设置元配置的示例，当序列化为dict/JSON时，将字段转换为lisp-case:

DumpMeta(key_transform='LISP').bind_to(User)

这是我的办法。

特性

• 支持类型提示
• 如果缺少键则引发错误。
• 跳过数据中的额外值

import typing


class User:
name: str
age: int


def __init__(self, data: dict):
for k, _ in typing.get_type_hints(self).items():
setattr(self, k, data[k])


data = {
"name": "Susan",
"age": 18
}


user = User(data)
print(user.name, user.age)


# Output: Susan 18

def load_model_from_dict(self, data: dict):
for key, value in data.items():
self.__dict__[key] = value
return self

它帮助返回你自己的模型，从字典中不可预见的变量。

因此，我正在寻找一种不需要大量自定义反序列化代码就能解组任意类型(想想数据类的字典，或者数据类数组的字典的字典)的方法。

这是我的方法:

import json
from dataclasses import dataclass, make_dataclass


from dataclasses_json import DataClassJsonMixin, dataclass_json




@dataclass_json
@dataclass
class Person:
name: str




def unmarshal_json(data, t):
Unmarhsal = make_dataclass('Unmarhsal', [('res', t)],
bases=(DataClassJsonMixin,))
d = json.loads(data)
out = Unmarhsal.from_dict({"res": d})
return out.res




unmarshalled = unmarshal_json('{"1": {"name": "john"} }', dict[str, Person])
print(unmarshalled)

打印:{'1': Person(name='john')}

如果你正在寻找JSON或任何复杂字典的类型安全反序列化到python类中，我强烈建议python 3.7+使用pydantic。
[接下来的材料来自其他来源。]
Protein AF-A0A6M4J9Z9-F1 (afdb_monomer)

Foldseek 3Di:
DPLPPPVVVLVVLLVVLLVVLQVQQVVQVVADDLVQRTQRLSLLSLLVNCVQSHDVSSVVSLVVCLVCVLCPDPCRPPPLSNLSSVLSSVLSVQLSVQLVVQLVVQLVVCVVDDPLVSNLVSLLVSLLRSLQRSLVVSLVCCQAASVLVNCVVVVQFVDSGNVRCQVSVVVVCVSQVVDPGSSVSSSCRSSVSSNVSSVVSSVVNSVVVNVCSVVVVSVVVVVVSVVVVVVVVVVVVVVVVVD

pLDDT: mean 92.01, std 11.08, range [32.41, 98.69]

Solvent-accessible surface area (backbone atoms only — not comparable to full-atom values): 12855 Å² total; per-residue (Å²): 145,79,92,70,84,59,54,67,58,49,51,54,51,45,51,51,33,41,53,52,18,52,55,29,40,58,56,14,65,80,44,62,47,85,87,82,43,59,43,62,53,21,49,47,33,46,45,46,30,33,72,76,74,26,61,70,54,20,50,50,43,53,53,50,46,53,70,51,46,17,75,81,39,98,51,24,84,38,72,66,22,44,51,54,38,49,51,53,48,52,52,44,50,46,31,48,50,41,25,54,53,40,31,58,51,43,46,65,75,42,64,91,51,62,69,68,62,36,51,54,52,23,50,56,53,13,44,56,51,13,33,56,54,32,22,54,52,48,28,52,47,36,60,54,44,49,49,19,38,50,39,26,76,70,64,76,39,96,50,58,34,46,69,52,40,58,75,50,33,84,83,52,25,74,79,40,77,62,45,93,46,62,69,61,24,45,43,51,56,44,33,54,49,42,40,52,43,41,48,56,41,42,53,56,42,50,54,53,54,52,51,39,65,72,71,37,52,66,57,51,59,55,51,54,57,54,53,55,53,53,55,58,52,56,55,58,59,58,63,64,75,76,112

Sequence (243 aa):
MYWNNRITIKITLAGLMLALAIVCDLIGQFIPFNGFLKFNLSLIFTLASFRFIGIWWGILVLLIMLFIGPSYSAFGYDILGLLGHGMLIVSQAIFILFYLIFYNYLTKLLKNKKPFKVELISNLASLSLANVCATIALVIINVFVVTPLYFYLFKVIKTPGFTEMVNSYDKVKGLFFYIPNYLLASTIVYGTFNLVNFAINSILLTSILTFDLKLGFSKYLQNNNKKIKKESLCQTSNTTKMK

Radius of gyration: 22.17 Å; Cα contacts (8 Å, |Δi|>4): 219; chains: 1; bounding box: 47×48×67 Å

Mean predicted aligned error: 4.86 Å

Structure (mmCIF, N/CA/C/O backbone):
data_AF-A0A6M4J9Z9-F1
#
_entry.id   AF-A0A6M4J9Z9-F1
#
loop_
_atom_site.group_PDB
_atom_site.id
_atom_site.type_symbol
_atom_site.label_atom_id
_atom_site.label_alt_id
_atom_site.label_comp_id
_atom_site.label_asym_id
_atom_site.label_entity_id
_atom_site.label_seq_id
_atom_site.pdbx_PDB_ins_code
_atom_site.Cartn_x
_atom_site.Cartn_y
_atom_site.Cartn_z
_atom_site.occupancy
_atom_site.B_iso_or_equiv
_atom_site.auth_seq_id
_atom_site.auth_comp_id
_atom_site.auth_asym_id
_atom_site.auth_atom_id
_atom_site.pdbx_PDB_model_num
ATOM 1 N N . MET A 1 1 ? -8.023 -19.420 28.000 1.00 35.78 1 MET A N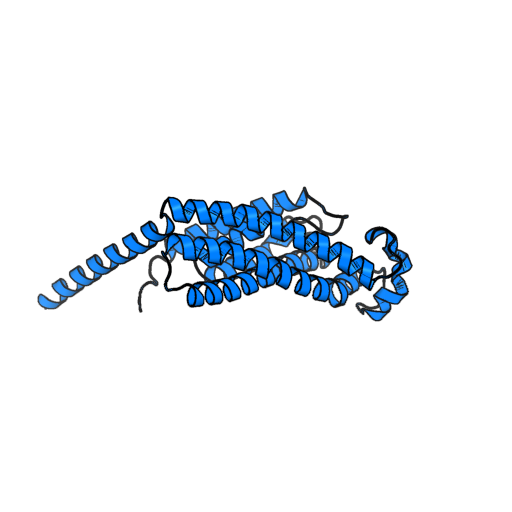 1
ATOM 2 C CA . MET A 1 1 ? -7.576 -19.037 26.643 1.00 35.78 1 MET A CA 1
ATOM 3 C C . MET A 1 1 ? -8.613 -19.477 25.591 1.00 35.78 1 MET A C 1
ATOM 5 O O . MET A 1 1 ? -8.308 -20.258 24.715 1.00 35.78 1 MET A O 1
ATOM 9 N N . TYR A 1 2 ? -9.867 -19.006 25.697 1.00 32.41 2 TYR A N 1
ATOM 10 C CA . TYR A 1 2 ? -11.001 -19.405 24.831 1.00 32.41 2 TYR A CA 1
ATOM 11 C C . TYR A 1 2 ? -11.892 -18.182 24.547 1.00 32.41 2 TYR A C 1
ATOM 13 O O . TYR A 1 2 ? -13.030 -18.067 24.989 1.00 32.41 2 TYR A O 1
ATOM 21 N N . TRP A 1 3 ? -11.316 -17.188 23.877 1.00 38.62 3 TRP A N 1
ATOM 22 C CA . TRP A 1 3 ? -12.058 -16.145 23.144 1.00 38.62 3 TRP A CA 1
ATOM 23 C C . TRP A 1 3 ? -12.042 -16.447 21.634 1.00 38.62 3 TRP A C 1
ATOM 25 O O . TRP A 1 3 ? -12.123 -15.568 20.782 1.00 38.62 3 TRP A O 1
ATOM 35 N N . ASN A 1 4 ? -11.912 -17.746 21.349 1.00 46.66 4 ASN A N 1
ATOM 36 C CA . ASN A 1 4 ? -11.710 -18.379 20.058 1.00 46.66 4 ASN A CA 1
ATOM 37 C C . ASN A 1 4 ? -13.036 -18.688 19.326 1.00 46.66 4 ASN A C 1
ATOM 39 O O . ASN A 1 4 ? -13.006 -19.019 18.156 1.00 46.66 4 ASN A O 1
ATOM 43 N N . ASN A 1 5 ? -14.212 -18.562 19.958 1.00 57.53 5 ASN A N 1
ATOM 44 C CA . ASN A 1 5 ? -15.368 -19.395 19.574 1.00 57.53 5 ASN A CA 1
ATOM 45 C C . ASN A 1 5 ? -16.517 -18.736 18.790 1.00 57.53 5 ASN A C 1
ATOM 47 O O . ASN A 1 5 ? -17.543 -19.375 18.596 1.00 57.53 5 ASN A O 1
ATOM 51 N N . ARG A 1 6 ? -16.381 -17.508 18.276 1.00 74.81 6 ARG A N 1
ATOM 52 C CA . ARG A 1 6 ? -17.302 -17.023 17.221 1.00 74.81 6 ARG A CA 1
ATOM 53 C C . ARG A 1 6 ? -16.582 -16.891 15.897 1.00 74.81 6 ARG A C 1
ATOM 55 O O . ARG A 1 6 ? -16.593 -15.838 15.264 1.00 74.81 6 ARG A O 1
ATOM 62 N N . ILE A 1 7 ? -15.945 -17.995 15.517 1.00 85.69 7 ILE A N 1
ATOM 63 C CA . ILE A 1 7 ? -15.313 -18.185 14.212 1.00 85.69 7 ILE A CA 1
ATOM 64 C C . ILE A 1 7 ? -16.294 -17.770 13.113 1.00 85.69 7 ILE A C 1
ATOM 66 O O . ILE A 1 7 ? -15.903 -17.013 12.238 1.00 85.69 7 ILE A O 1
ATOM 70 N N . THR A 1 8 ? -17.580 -18.111 13.250 1.00 90.19 8 THR A N 1
ATOM 71 C CA . THR A 1 8 ? -18.645 -17.700 12.325 1.00 90.19 8 THR A CA 1
ATOM 72 C C . THR A 1 8 ? -18.675 -16.191 12.079 1.00 90.19 8 THR A C 1
ATOM 74 O O . THR A 1 8 ? -18.605 -15.781 10.932 1.00 90.19 8 THR A O 1
ATOM 77 N N . ILE A 1 9 ? -18.674 -15.346 13.121 1.00 86.62 9 ILE A N 1
ATOM 78 C CA . ILE A 1 9 ? -18.697 -13.879 12.942 1.00 86.62 9 ILE A CA 1
ATOM 79 C C . ILE A 1 9 ? -17.419 -13.391 12.253 1.00 86.62 9 ILE A C 1
ATOM 81 O O . ILE A 1 9 ? -17.484 -12.517 11.394 1.00 86.62 9 ILE A O 1
ATOM 85 N N . LYS A 1 10 ? -16.255 -13.945 12.615 1.00 90.12 10 LYS A N 1
ATOM 86 C CA . LYS A 1 10 ? -14.983 -13.563 11.983 1.00 90.12 10 LYS A CA 1
ATOM 87 C C . LYS A 1 10 ? -14.942 -13.960 10.511 1.00 90.12 10 LYS A C 1
ATOM 89 O O . LYS A 1 10 ? -14.505 -13.149 9.707 1.00 90.12 10 LYS A O 1
ATOM 94 N N . ILE A 1 11 ? -15.442 -15.149 10.169 1.00 94.44 11 ILE A N 1
ATOM 95 C CA . ILE A 1 11 ? -15.598 -15.608 8.785 1.00 94.44 11 ILE A CA 1
ATOM 96 C C . ILE A 1 11 ? -16.541 -14.670 8.032 1.00 94.44 11 ILE A C 1
ATOM 98 O O . ILE A 1 11 ? -16.172 -14.179 6.971 1.00 94.44 11 ILE A O 1
ATOM 102 N N . THR A 1 12 ? -17.721 -14.370 8.584 1.00 95.44 12 THR A N 1
ATOM 103 C CA . THR A 1 12 ? -18.699 -13.481 7.940 1.00 95.44 12 THR A CA 1
ATOM 104 C C . THR A 1 12 ? -18.120 -12.086 7.706 1.00 95.44 12 THR A C 1
ATOM 106 O O . THR A 1 12 ? -18.237 -11.553 6.607 1.00 95.44 12 THR A O 1
ATOM 109 N N . LEU A 1 13 ? -17.447 -11.500 8.703 1.00 93.62 13 LEU A N 1
ATOM 110 C CA . LEU A 1 13 ? -16.811 -10.188 8.560 1.00 93.62 13 LEU A CA 1
ATOM 111 C C . LEU A 1 13 ? -15.624 -10.219 7.593 1.00 93.62 13 LEU A C 1
ATOM 113 O O . LEU A 1 13 ? -15.470 -9.286 6.816 1.00 93.62 13 LEU A O 1
ATOM 117 N N . ALA A 1 14 ? -14.800 -11.269 7.611 1.00 96.69 14 ALA A N 1
ATOM 118 C CA . ALA A 1 14 ? -13.677 -11.399 6.686 1.00 96.69 14 ALA A CA 1
ATOM 119 C C . ALA A 1 14 ? -14.169 -11.551 5.242 1.00 96.69 14 ALA A C 1
ATOM 121 O O . ALA A 1 14 ? -13.635 -10.896 4.354 1.00 96.69 14 ALA A O 1
ATOM 122 N N . GLY A 1 15 ? -15.227 -12.338 5.017 1.00 98.00 15 GLY A N 1
ATOM 123 C CA . GLY A 1 15 ? -15.888 -12.459 3.718 1.00 98.00 15 GLY A CA 1
ATOM 124 C C . GLY A 1 15 ? -16.483 -11.134 3.240 1.00 98.00 15 GLY A C 1
ATOM 125 O O . GLY A 1 15 ? -16.282 -10.758 2.090 1.00 98.00 15 GLY A O 1
ATOM 126 N N . LEU A 1 16 ? -17.137 -10.380 4.133 1.00 97.88 16 LEU A N 1
ATOM 127 C CA . LEU A 1 16 ? -17.651 -9.044 3.819 1.00 97.88 16 LEU A CA 1
ATOM 128 C C . LEU A 1 16 ? -16.523 -8.073 3.438 1.00 97.88 16 LEU A C 1
ATOM 130 O O . LEU A 1 16 ? -16.622 -7.385 2.425 1.00 97.88 16 LEU A O 1
ATOM 134 N N . MET A 1 17 ? -15.445 -8.022 4.225 1.00 97.38 17 MET A N 1
ATOM 135 C CA . MET A 1 17 ? -14.302 -7.147 3.942 1.00 97.38 17 MET A CA 1
ATOM 136 C C . MET A 1 17 ? -13.578 -7.546 2.657 1.00 97.38 17 MET A C 1
ATOM 138 O O . MET A 1 17 ? -13.156 -6.668 1.912 1.00 97.38 17 MET A O 1
ATOM 142 N N . LEU A 1 18 ? -13.463 -8.846 2.374 1.00 98.25 18 LEU A N 1
ATOM 143 C CA . LEU A 1 18 ? -12.913 -9.354 1.120 1.00 98.25 18 LEU A CA 1
ATOM 144 C C . LEU A 1 18 ? -13.776 -8.934 -0.075 1.00 98.25 18 LEU A C 1
ATOM 146 O O . LEU A 1 18 ? -13.240 -8.426 -1.052 1.00 98.25 18 LEU A O 1
ATOM 150 N N . ALA A 1 19 ? -15.099 -9.093 0.007 1.00 98.31 19 ALA A N 1
ATOM 151 C CA . ALA A 1 19 ? -16.005 -8.672 -1.061 1.00 98.31 19 ALA A CA 1
ATOM 152 C C . ALA A 1 19 ? -15.877 -7.166 -1.346 1.00 98.31 19 ALA A C 1
ATOM 154 O O . ALA A 1 19 ? -15.748 -6.763 -2.500 1.00 98.31 19 ALA A O 1
ATOM 155 N N . LEU A 1 20 ? -15.830 -6.337 -0.297 1.00 97.94 20 LEU A N 1
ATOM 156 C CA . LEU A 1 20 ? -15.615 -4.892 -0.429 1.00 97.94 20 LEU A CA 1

它不仅有一个简洁的API(不需要编写“helper”样板)，可以与Python dataclasses集成，而且具有复杂和嵌套数据结构的静态和运行时类型验证。

使用示例:

from pydantic import BaseModel
from datetime import datetime


class Item(BaseModel):
field1: str | int           # union
field2: int | None = None   # optional
field3: str = 'default'     # default values


class User(BaseModel):
name: str | None = None
username: str
created: datetime           # default type converters
items: list[Item] = []      # nested complex types


data = {
'name': 'Jane Doe',
'username': 'user1',
'created': '2020-12-31T23:59:00+10:00',
'items': [
{'field1': 1, 'field2': 2},
{'field1': 'b'},
{'field1': 'c', 'field3': 'override'}
]
}


user: User = User(**data)

要了解更多细节和特性，请查看pydantic文档中的理性的部分。